The canonical view volume is a cube with its extreme points at \([-1, -1, -1]\) and \([1, 1, 1]\), coordinates in this view volume are called normalized device coordinates (NDC), the objective of this step is to build a transformation matrix so that a region of space we want to render called the view volume is mapped to the canonical view volume

\[ \mathbf{v}_{ndc} = \mathbf{M}_{proj} \mathbf{v}_{view} \]

Some points expressed in view space won't be part of the view volume and will be discarded after the transformation, this process is called clipping (we only need to check if any coordinate of a point is outside the range \([-1, 1]\) to discard it)

Later it'll be seen that both transformations imply division and a neat trick is the use of projective geometry to avoid division, any point that has the form \((\alpha x, \alpha y, \alpha z, 1)\) can be represented as \((x, y, z, \tfrac{1}{\alpha})\) in homogeneous coordinates, so we can introduce an intermediate step which transforms the points to clip coordinates and then to normalized device coordinates by doing a division with the \(w\)-coordinate \(\tfrac{1}{1/\alpha} = \alpha\)

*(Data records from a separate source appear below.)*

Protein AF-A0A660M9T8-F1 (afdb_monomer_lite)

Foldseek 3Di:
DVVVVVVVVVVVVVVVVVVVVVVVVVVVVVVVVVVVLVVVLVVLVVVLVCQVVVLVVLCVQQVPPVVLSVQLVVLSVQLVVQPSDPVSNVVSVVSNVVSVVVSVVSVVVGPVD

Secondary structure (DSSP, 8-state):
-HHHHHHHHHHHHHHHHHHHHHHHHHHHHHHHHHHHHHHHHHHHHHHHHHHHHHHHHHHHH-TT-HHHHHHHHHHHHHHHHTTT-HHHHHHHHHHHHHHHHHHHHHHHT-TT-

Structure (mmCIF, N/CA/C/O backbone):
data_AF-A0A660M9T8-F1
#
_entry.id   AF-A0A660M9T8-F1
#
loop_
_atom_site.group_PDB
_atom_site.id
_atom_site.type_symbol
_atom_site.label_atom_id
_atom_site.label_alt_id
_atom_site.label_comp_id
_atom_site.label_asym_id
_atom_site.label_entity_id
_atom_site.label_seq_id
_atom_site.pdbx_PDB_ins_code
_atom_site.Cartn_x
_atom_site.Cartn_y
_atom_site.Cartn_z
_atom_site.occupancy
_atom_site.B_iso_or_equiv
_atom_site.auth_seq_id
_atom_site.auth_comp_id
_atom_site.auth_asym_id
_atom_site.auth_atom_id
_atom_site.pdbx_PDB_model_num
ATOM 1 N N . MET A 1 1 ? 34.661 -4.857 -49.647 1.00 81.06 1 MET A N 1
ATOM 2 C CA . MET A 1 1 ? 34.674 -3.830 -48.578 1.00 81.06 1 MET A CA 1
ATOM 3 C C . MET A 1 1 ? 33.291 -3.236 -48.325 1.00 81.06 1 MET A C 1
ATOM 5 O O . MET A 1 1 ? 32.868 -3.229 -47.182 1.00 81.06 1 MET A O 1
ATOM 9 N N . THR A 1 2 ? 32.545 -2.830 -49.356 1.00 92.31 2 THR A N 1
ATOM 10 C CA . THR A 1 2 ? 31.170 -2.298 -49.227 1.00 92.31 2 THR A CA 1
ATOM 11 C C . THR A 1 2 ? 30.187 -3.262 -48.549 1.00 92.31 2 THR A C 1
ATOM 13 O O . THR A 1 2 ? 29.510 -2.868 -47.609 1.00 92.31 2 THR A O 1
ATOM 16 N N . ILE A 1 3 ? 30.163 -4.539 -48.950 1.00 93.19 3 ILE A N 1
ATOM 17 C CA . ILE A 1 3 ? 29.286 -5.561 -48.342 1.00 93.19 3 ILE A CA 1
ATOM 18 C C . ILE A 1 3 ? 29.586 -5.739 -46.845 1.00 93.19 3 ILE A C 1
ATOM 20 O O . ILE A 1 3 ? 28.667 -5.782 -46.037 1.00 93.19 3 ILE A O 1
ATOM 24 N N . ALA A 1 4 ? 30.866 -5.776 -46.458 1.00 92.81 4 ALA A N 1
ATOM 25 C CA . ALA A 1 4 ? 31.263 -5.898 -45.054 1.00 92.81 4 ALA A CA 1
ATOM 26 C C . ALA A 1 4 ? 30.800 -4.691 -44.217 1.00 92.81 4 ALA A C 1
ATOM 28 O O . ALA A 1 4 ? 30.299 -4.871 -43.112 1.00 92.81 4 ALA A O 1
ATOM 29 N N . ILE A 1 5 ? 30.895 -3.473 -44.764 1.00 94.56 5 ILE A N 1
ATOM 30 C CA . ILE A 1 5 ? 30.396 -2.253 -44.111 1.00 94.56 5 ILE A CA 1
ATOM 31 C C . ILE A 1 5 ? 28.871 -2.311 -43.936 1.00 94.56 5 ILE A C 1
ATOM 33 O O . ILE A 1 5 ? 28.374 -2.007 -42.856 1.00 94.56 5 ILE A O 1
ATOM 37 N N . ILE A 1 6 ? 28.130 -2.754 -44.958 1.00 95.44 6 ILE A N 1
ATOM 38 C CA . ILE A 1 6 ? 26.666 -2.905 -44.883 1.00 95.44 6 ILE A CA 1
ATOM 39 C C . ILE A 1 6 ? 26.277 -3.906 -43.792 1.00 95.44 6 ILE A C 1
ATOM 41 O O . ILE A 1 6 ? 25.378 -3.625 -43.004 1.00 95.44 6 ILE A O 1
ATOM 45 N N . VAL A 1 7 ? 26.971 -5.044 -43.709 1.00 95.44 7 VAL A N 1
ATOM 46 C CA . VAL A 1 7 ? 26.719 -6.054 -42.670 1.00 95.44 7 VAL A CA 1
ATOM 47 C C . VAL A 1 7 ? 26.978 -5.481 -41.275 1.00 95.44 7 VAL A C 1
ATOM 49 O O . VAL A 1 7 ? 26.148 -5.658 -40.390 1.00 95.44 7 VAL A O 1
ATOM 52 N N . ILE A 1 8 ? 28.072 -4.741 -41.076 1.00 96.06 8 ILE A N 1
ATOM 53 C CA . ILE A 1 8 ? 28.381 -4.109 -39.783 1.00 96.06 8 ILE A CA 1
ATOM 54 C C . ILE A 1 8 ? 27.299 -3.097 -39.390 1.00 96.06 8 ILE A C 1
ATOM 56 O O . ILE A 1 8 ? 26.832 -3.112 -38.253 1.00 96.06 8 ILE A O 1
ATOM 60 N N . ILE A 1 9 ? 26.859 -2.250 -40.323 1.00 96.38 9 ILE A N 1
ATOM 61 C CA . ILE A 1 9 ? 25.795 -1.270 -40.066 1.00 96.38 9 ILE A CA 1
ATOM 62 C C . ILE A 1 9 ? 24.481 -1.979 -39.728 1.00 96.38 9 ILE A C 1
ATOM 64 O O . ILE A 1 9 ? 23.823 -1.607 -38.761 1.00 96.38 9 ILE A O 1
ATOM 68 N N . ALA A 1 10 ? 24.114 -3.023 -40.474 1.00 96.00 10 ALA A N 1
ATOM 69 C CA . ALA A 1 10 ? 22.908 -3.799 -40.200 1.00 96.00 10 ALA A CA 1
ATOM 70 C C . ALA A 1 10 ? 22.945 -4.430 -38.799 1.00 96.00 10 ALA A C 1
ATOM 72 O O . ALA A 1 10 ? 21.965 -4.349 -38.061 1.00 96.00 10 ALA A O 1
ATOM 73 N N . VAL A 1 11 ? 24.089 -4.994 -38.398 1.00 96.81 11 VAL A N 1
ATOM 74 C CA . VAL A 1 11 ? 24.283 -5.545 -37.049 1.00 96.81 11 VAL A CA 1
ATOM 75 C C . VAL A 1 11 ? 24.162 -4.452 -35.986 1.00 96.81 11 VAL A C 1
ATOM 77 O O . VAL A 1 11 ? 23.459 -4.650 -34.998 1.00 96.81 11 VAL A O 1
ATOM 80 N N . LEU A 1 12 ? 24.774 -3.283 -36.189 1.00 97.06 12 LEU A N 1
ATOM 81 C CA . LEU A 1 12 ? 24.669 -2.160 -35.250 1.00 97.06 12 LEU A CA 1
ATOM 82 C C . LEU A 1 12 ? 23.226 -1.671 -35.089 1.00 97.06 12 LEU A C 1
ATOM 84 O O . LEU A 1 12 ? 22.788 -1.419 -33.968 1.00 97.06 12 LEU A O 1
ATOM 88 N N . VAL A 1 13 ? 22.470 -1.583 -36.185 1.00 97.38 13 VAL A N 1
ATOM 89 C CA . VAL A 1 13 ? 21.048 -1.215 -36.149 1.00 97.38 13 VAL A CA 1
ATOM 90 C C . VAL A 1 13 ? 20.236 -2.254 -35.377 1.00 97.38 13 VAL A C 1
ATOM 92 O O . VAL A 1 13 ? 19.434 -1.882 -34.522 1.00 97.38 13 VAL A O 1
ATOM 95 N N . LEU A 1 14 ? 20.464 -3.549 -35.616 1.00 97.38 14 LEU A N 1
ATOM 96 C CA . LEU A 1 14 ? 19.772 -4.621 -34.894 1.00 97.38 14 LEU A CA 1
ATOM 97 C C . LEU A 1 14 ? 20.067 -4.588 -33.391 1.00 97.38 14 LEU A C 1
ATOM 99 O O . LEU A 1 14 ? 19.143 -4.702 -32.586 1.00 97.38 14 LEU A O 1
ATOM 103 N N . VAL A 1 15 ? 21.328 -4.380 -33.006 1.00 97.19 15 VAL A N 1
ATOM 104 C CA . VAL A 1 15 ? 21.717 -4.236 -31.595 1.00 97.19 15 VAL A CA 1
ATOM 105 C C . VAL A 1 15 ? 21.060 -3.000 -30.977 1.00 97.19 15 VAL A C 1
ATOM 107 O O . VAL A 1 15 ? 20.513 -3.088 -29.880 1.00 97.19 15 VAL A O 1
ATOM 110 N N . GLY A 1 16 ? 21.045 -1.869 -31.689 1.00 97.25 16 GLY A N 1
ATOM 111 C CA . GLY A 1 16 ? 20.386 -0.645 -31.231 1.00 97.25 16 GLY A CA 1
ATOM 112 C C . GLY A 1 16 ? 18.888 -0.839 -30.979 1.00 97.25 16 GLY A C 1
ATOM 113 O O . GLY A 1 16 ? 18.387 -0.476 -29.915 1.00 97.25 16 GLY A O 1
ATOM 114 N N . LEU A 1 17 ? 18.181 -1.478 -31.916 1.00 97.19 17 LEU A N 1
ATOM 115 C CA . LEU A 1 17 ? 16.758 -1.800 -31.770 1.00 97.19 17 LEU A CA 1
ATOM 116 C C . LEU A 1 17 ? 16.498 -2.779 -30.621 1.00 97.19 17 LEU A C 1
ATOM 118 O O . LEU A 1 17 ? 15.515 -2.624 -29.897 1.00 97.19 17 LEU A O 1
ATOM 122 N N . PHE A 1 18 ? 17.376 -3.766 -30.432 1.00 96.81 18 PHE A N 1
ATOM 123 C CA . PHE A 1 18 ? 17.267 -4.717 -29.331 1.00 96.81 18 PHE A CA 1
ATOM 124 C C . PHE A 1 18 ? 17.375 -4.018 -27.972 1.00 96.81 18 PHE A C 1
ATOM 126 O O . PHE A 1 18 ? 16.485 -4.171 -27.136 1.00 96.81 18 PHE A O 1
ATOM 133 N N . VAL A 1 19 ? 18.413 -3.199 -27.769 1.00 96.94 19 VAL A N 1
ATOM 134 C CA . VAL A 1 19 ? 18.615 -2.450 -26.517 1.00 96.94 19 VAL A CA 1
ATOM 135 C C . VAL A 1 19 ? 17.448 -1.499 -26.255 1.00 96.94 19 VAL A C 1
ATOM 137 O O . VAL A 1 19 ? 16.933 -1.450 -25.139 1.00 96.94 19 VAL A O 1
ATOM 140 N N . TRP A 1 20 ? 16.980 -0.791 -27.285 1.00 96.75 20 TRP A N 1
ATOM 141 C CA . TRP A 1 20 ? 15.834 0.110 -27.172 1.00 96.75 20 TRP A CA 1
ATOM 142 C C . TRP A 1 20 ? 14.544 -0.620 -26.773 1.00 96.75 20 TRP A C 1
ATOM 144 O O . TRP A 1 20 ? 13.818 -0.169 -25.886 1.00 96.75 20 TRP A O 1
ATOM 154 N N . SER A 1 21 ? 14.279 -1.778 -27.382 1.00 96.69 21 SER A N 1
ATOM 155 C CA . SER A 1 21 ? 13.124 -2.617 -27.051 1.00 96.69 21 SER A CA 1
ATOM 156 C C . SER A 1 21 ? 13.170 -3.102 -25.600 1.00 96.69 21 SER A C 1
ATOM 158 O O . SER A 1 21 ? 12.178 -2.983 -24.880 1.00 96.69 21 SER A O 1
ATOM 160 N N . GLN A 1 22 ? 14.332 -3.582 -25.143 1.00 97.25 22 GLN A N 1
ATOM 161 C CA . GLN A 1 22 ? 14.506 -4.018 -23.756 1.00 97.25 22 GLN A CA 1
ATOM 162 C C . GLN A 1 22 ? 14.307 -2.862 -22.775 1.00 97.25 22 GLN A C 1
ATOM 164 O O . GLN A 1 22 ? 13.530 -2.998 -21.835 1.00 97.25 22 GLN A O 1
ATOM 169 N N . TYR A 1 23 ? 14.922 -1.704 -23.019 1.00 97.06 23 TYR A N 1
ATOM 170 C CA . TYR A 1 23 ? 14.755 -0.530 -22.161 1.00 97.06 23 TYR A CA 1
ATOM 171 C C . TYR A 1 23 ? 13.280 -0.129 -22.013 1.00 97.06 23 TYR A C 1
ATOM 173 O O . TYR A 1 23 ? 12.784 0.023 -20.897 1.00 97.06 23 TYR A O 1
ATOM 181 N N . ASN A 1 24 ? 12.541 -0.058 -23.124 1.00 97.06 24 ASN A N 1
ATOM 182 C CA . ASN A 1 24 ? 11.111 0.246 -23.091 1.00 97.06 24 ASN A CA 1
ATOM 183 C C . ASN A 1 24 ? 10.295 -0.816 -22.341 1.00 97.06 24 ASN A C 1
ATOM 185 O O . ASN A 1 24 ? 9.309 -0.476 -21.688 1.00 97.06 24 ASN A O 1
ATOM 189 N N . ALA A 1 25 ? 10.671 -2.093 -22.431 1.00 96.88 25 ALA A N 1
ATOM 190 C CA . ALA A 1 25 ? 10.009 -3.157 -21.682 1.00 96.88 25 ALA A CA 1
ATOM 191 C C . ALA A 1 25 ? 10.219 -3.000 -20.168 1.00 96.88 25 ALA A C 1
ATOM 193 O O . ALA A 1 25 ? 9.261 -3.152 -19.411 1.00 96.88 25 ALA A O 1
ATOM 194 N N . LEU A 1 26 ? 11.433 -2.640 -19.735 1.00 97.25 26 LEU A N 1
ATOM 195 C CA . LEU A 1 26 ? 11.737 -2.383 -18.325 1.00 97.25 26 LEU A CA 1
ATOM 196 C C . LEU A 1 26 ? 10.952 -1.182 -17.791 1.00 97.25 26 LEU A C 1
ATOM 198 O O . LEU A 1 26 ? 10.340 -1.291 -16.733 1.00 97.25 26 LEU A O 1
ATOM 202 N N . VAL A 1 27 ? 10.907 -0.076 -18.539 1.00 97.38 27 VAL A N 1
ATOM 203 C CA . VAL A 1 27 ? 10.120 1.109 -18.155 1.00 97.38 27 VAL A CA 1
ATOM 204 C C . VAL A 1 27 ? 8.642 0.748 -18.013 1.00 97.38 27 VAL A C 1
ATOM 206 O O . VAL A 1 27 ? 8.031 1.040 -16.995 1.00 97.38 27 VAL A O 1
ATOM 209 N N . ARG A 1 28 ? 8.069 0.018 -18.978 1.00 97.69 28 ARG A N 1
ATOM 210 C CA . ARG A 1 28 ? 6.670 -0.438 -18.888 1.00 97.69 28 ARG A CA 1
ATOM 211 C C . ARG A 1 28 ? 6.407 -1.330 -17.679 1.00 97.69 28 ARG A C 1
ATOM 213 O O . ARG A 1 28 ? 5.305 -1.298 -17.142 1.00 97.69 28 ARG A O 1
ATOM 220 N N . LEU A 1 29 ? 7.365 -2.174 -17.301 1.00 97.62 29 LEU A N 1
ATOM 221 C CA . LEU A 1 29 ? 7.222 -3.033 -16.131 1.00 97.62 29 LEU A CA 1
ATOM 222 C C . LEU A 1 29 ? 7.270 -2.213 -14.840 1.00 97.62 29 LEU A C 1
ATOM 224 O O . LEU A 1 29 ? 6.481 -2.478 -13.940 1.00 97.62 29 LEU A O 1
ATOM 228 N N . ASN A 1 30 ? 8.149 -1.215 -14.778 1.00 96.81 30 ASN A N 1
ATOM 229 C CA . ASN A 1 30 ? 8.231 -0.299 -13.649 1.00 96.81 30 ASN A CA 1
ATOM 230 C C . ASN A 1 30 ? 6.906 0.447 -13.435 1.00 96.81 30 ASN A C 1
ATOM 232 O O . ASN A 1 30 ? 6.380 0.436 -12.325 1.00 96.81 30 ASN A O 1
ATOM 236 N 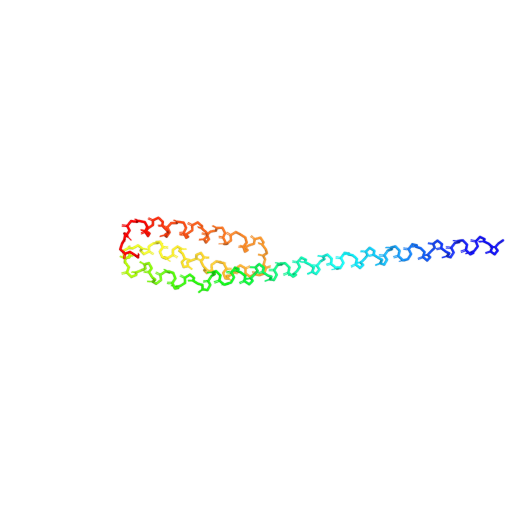N . GLU A 1 31 ? 6.293 0.953 -14.508 1.00 96.81 31 GLU A N 1
ATOM 237 C CA . GLU A 1 31 ? 5.055 1.728 -14.350 1.00 96.81 31 GLU A CA 1
ATOM 238 C C . GLU A 1 31 ? 3.887 0.836 -13.931 1.00 96.81 31 GLU A C 1
ATOM 240 O O . GLU A 1 31 ? 3.031 1.257 -13.162 1.00 96.81 31 GLU A O 1
ATOM 245 N N . ARG A 1 32 ? 3.878 -0.433 -14.361 1.00 97.00 32 ARG A N 1
ATOM 246 C CA . ARG A 1 32 ? 2.901 -1.420 -13.872 1.00 97.00 32 ARG A CA 1
ATOM 247 C C . ARG A 1 32 ? 3.045 -1.692 -12.379 1.00 97.00 32 ARG A C 1
ATOM 249 O O . ARG A 1 32 ? 2.045 -1.949 -11.718 1.00 97.00 32 ARG A O 1
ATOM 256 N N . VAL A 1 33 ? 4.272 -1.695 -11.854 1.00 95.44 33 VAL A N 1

\[ \mathbf{v}_{clip} = \mathbf{M}_{proj} \mathbf{v}_{view} \\ \mathbf{v}_{ndc} = \alpha \mathbf{v}_{clip} \]

Orthographic projection

An orthographic projection matrix is built with 6 parameters

  • left, right: planes in the \(x\)-axis
  • bottom, top: planes in the \(y\)-axis
  • near, far: planes in the \(z\)-axis

These parameters bound the view volume which is an axis-aligned bounding box

orthographic projection

Since the mapping of the range \([l, r]\) to the range \([-1, 1]\) is linear we can use the equation of the line \(y = mx + b\) and find the values of \(m\) and \(b\) however we can intuitively get a similar equation by creating a function \(f(x)\) so that \(f(0) = -1\) and \(f(1) = 1\), we can create a nested function \(g(x)\) so that \(g(l) = 0\) and \(g(r) = 1\) (note that \([l, r]\) is the input range) then \(f(x)\) has the form

\[ f(x) = -1 + 2 \; g(x) \]

If \(x \in [a, b], g(x) \in [0, 1]\) then its value is

\[ g(x) = \frac{x - l}{r - l} \]

Finally \(f(x)\) has the form

\[ \begin{align} f(x) &= -1 + 2 \frac{x - l}{r - l} \nonumber \\ &= \frac{l - r}{r - l} + \frac{2}{r - l}x - \frac{2l}{r - l} \nonumber \\ &= \frac{2}{r - l}x + \frac{-l - r}{r - l} \nonumber \\ &= \frac{2}{r - l}x - \frac{r + l}{r - l} \label{linear-mapping} \end{align} \]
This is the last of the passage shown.